Both monitors and printers can struggle with the detail in intense reds. "It's tricky to edit, even on a very good monitor, and tricky to print without turning the flowers into red blobs," says Keith. "A glossy paper can help, while the additional red ink in the Canon imagePROGRAF PRO-300 also improves image quality." Taken on a Canon EOS 100D (now succeeded by the Canon EOS 250D) with a Canon EF-S 15-85mm f/3.5-5.6 IS USM lens at 67mm, 1/60 sec, f/8 and ISO200. © Keith Cooper

5. Forget about the screen

Colour rendition is another area in which images can look different on screen and in print. High-quality printers such as the Canon imagePROGRAF PRO-300 have a wider gamut, or colour space, than the latest wide-gamut monitors.
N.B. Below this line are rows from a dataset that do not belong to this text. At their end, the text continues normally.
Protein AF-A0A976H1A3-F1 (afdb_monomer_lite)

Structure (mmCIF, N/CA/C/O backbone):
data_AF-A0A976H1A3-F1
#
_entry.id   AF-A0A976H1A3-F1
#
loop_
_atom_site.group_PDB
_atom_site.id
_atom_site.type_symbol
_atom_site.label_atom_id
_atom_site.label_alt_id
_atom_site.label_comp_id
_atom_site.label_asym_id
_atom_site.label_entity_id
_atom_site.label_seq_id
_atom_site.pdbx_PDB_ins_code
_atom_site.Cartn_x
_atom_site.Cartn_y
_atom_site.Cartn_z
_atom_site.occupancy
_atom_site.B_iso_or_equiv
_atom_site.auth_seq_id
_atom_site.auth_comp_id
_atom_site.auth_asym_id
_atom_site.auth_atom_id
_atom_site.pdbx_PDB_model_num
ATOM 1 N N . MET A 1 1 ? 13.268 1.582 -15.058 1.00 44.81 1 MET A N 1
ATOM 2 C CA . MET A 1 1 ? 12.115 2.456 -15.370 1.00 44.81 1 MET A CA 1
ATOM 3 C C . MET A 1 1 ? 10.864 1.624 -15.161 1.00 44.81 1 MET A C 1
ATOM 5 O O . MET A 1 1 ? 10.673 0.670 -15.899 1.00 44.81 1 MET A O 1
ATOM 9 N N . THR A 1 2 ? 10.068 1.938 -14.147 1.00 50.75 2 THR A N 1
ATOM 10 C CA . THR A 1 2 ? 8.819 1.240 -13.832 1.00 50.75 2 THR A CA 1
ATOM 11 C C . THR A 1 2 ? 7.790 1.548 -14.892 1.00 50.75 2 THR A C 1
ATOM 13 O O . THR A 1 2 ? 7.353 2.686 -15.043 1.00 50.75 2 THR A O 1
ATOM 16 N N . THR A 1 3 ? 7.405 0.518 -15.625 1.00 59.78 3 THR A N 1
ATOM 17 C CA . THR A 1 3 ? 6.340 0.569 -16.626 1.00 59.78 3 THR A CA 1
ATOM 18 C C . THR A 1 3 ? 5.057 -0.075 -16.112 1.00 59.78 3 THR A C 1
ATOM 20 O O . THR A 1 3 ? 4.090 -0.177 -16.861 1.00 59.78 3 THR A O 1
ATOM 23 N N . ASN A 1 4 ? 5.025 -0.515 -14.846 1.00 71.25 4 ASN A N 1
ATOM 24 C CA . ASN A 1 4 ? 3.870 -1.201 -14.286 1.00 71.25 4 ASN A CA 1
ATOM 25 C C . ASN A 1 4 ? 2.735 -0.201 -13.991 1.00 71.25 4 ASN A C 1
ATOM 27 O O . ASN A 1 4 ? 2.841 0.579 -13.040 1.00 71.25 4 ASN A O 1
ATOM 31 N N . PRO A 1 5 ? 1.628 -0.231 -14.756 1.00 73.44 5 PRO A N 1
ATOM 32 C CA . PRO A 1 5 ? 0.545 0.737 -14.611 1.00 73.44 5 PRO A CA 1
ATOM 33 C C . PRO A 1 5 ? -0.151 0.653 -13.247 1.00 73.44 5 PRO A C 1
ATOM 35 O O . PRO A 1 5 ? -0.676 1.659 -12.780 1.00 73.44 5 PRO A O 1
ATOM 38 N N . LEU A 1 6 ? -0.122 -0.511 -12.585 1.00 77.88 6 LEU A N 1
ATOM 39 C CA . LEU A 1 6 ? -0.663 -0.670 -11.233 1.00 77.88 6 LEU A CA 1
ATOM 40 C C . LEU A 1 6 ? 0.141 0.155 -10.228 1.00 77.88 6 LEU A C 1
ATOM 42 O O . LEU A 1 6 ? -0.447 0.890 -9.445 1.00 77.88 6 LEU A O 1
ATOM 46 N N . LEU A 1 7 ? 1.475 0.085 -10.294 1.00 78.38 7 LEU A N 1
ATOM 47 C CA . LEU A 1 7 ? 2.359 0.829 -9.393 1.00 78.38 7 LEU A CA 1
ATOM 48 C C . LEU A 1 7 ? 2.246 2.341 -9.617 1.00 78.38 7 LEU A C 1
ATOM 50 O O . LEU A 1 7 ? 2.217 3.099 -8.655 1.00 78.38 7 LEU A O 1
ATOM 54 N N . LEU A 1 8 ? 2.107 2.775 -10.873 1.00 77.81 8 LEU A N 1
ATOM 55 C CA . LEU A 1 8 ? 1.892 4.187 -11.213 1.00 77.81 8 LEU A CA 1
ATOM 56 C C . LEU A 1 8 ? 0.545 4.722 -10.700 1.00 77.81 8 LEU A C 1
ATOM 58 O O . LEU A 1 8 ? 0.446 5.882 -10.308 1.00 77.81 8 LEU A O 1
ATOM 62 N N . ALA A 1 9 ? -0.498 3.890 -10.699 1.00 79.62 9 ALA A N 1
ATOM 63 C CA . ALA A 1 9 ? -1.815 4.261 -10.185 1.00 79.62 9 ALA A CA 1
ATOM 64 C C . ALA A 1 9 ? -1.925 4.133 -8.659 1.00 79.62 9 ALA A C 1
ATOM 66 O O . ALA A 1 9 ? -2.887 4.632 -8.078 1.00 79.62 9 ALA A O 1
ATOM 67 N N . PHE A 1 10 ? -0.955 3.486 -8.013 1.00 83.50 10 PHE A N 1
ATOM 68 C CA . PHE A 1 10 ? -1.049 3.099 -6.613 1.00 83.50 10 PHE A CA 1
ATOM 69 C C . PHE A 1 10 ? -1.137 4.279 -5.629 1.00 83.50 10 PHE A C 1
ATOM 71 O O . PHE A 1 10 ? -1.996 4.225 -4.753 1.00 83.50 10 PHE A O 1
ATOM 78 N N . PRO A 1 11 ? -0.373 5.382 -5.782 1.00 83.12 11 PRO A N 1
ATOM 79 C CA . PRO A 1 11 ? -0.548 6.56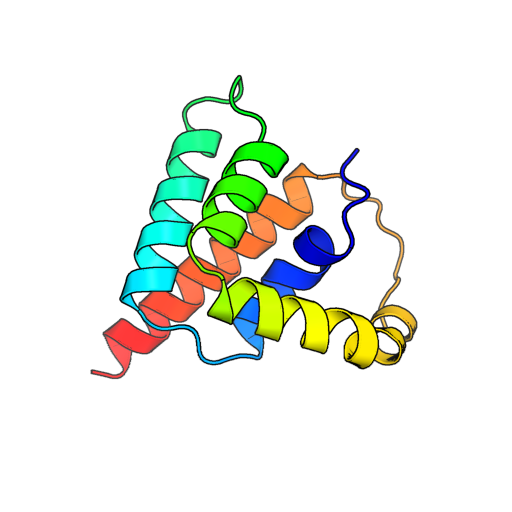1 -4.928 1.00 83.12 11 PRO A CA 1
ATOM 80 C C . PRO A 1 11 ? -1.968 7.137 -5.019 1.00 83.12 11 PRO A C 1
ATOM 82 O O . PRO A 1 11 ? -2.603 7.426 -4.010 1.00 83.12 11 PRO A O 1
ATOM 85 N N . ASN A 1 12 ? -2.503 7.238 -6.241 1.00 82.44 12 ASN A N 1
ATOM 86 C CA . ASN A 1 12 ? -3.860 7.736 -6.478 1.00 82.44 12 ASN A CA 1
ATOM 87 C C . ASN A 1 12 ? -4.926 6.796 -5.904 1.00 82.44 12 ASN A C 1
ATOM 89 O O . ASN A 1 12 ? -5.956 7.259 -5.421 1.00 82.44 12 ASN A O 1
ATOM 93 N N . PHE A 1 13 ? -4.671 5.490 -5.941 1.00 85.38 13 PHE A N 1
ATOM 94 C CA . PHE A 1 13 ? -5.522 4.489 -5.316 1.00 85.38 13 PHE A CA 1
ATOM 95 C C . PHE A 1 13 ? -5.538 4.654 -3.795 1.00 85.38 13 PHE A C 1
ATOM 97 O O . PHE A 1 13 ? -6.613 4.784 -3.224 1.00 85.38 13 PHE A O 1
ATOM 104 N N . VAL A 1 14 ? -4.368 4.755 -3.147 1.00 84.50 14 VAL A N 1
ATOM 105 C CA . VAL A 1 14 ? -4.271 5.008 -1.698 1.00 84.50 14 VAL A CA 1
ATOM 106 C C . VAL A 1 14 ? -5.016 6.279 -1.320 1.00 84.50 14 VAL A C 1
ATOM 108 O O . VAL A 1 14 ? -5.691 6.306 -0.298 1.00 84.50 14 VAL A O 1
ATOM 111 N N . LYS A 1 15 ? -4.946 7.319 -2.149 1.00 80.56 15 LYS A N 1
ATOM 112 C CA . LYS A 1 15 ? -5.678 8.564 -1.929 1.00 80.56 15 LYS A CA 1
ATOM 113 C C . LYS A 1 15 ? -7.195 8.381 -1.997 1.00 80.56 15 LYS A C 1
ATOM 115 O O . LYS A 1 15 ? -7.897 8.816 -1.086 1.00 80.56 15 LYS A O 1
ATOM 120 N N . SER A 1 16 ? -7.684 7.746 -3.060 1.00 79.12 16 SER A N 1
ATOM 121 C CA . SER A 1 16 ? -9.114 7.661 -3.381 1.00 79.12 16 SER A CA 1
ATOM 122 C C . SER A 1 16 ? -9.853 6.588 -2.583 1.00 79.12 16 SER A C 1
ATOM 124 O O . SER A 1 16 ? -10.979 6.815 -2.155 1.00 79.12 16 SER A O 1
ATOM 126 N N . GLU A 1 17 ? -9.224 5.437 -2.360 1.00 81.94 17 GLU A N 1
ATOM 127 C CA . GLU A 1 17 ? -9.876 4.248 -1.812 1.00 81.94 17 GLU A CA 1
ATOM 128 C C . GLU A 1 17 ? -9.597 4.090 -0.320 1.00 81.94 17 GLU A C 1
ATOM 130 O O . GLU A 1 17 ? -8.509 4.402 0.170 1.00 81.94 17 GLU A O 1
ATOM 135 N N . SER A 1 18 ? -10.579 3.601 0.430 1.00 78.56 18 SER A N 1
ATOM 136 C CA . SER A 1 18 ? -10.430 3.330 1.860 1.00 78.56 18 SER A CA 1
ATOM 137 C C . SER A 1 18 ? -9.669 2.026 2.074 1.00 78.56 18 SER A C 1
ATOM 139 O O . SER A 1 18 ? -10.247 0.946 2.043 1.00 78.56 18 SER A O 1
ATOM 141 N N . ILE A 1 19 ? -8.363 2.141 2.300 1.00 83.62 19 ILE A N 1
ATOM 142 C CA . ILE A 1 19 ? -7.504 1.022 2.690 1.00 83.62 19 ILE A CA 1
ATOM 143 C C . ILE A 1 19 ? -7.504 0.908 4.216 1.00 83.62 19 ILE A C 1
ATOM 145 O O . ILE A 1 19 ? -7.437 1.920 4.917 1.00 83.62 19 ILE A O 1
ATOM 149 N N . GLU A 1 20 ? -7.555 -0.320 4.725 1.00 86.19 20 GLU A N 1
ATOM 150 C CA . GLU A 1 20 ? -7.451 -0.593 6.158 1.00 86.19 20 GLU A CA 1
ATOM 151 C C . GLU A 1 20 ? -6.143 -0.056 6.753 1.00 86.19 20 GLU A C 1
ATOM 153 O O . GLU A 1 20 ? -5.086 -0.078 6.117 1.00 86.19 20 GLU A O 1
ATOM 158 N N . ILE A 1 21 ? -6.206 0.406 8.004 1.00 87.38 21 ILE A N 1
ATOM 159 C CA . ILE A 1 21 ? -5.052 1.008 8.681 1.00 87.38 21 ILE A CA 1
ATOM 160 C C . ILE A 1 21 ? -3.886 0.019 8.818 1.00 87.38 21 ILE A C 1
ATOM 162 O O . ILE A 1 21 ? -2.738 0.409 8.616 1.00 87.38 21 ILE A O 1
ATOM 166 N N . ASP A 1 22 ? -4.170 -1.258 9.090 1.00 87.25 22 ASP A N 1
ATOM 167 C CA . ASP A 1 22 ? -3.159 -2.316 9.178 1.00 87.25 22 ASP A CA 1
ATOM 168 C C . ASP A 1 22 ? -2.454 -2.518 7.832 1.00 87.25 22 ASP A C 1
ATOM 170 O O . ASP A 1 22 ? -1.226 -2.521 7.773 1.00 87.25 22 ASP A O 1
ATOM 174 N N . CYS A 1 23 ? -3.212 -2.535 6.730 1.00 87.94 23 CYS A N 1
ATOM 175 C CA . CYS A 1 23 ? -2.649 -2.596 5.381 1.00 87.94 23 CYS A CA 1
ATOM 176 C C . CYS A 1 23 ? -1.780 -1.365 5.072 1.00 87.94 23 CYS A C 1
ATOM 178 O O . CYS A 1 23 ? -0.703 -1.496 4.493 1.00 87.94 23 CYS A O 1
ATOM 180 N N . LEU A 1 24 ? -2.213 -0.163 5.464 1.00 87.50 24 LEU A N 1
ATOM 181 C CA . LEU A 1 24 ? -1.425 1.058 5.275 1.00 87.50 24 LEU A CA 1
ATOM 182 C C . LEU A 1 24 ? -0.120 1.034 6.084 1.00 87.50 24 LEU A C 1
ATOM 184 O O . LEU A 1 24 ? 0.911 1.451 5.561 1.00 87.50 24 LEU A O 1
ATOM 188 N N . ARG A 1 25 ? -0.135 0.514 7.318 1.00 88.94 25 ARG A N 1
ATOM 189 C CA . ARG A 1 25 ? 1.072 0.347 8.147 1.00 88.94 25 ARG A CA 1
ATOM 190 C C . ARG A 1 25 ? 2.033 -0.679 7.553 1.00 88.94 25 ARG A C 1
ATOM 192 O O . ARG A 1 25 ? 3.227 -0.407 7.459 1.00 88.94 25 ARG A O 1
ATOM 199 N N . GLU A 1 26 ? 1.526 -1.821 7.093 1.00 89.94 26 GLU A N 1
ATOM 200 C CA . GLU A 1 26 ? 2.344 -2.820 6.394 1.00 89.94 26 GLU A CA 1
ATOM 201 C C . GLU A 1 26 ? 2.967 -2.247 5.115 1.00 89.94 26 GLU A C 1
ATOM 203 O O . GLU A 1 26 ? 4.134 -2.510 4.815 1.00 89.94 26 GLU A O 1
ATOM 208 N N . LEU A 1 27 ? 2.206 -1.440 4.368 1.00 87.94 27 LEU A N 1
ATOM 209 C CA . LEU A 1 27 ? 2.696 -0.774 3.168 1.00 87.94 27 LEU A CA 1
ATOM 210 C C . LEU A 1 27 ? 3.770 0.266 3.506 1.00 87.94 27 LEU A C 1
ATOM 212 O O . LEU A 1 27 ? 4.804 0.291 2.847 1.00 87.94 27 LEU A O 1
ATOM 216 N N . GLU A 1 28 ? 3.569 1.092 4.537 1.00 88.75 28 GLU A N 1
ATOM 217 C CA . GLU A 1 28 ? 4.580 2.043 5.014 1.00 88.75 28 GLU A CA 1
ATOM 218 C C . GLU A 1 28 ? 5.883 1.324 5.376 1.00 88.75 28 GLU A C 1
ATOM 220 O O . GLU A 1 28 ? 6.940 1.695 4.869 1.00 88.75 28 GLU A O 1
ATOM 225 N N . GLN A 1 29 ? 5.807 0.252 6.166 1.00 87.44 29 GLN A N 1
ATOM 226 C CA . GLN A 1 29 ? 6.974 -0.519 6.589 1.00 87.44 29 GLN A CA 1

But even the best printers will have a slightly different range of colours than what you see on a screen.

"A screen is emitting light, a print is reflecting light. There's always going to be a mismatch between the two," explains Keith. "There are some colours that don't fit well with the gamut of a screen, and others that are good on screen but don't print so well. Monitors are good at displaying really bright colours that you simply can't get from ink on paper whereas, for example, prints can work better for really dark blues. The key to successful printing is to edit with the print in mind, rather than the screen image."

6. Evaluate every step

Keith points out that good photography demands looking at the whole process – and the print is only as good as the weakest link in the chain. "That chain stretches back to a point before you even pick up the camera – to thinking about what you're going to shoot and how you're going to shoot it," says Keith. "The more you think about each link, through shooting, editing and printing, the more you realise how the whole process can help you to raise your game as a photographer."

Ultimately, he believes that printing is the logical final step in the complete photographic process. But why not just get it done in a lab? "I've never sent anything to a lab, not since the days of film," says Keith. "To me, doing my own printing gives me control over the whole process, and it also teaches me what's important, and what's unimportant. The reason I tell people that printing can improve their photography is because it has massively improved mine."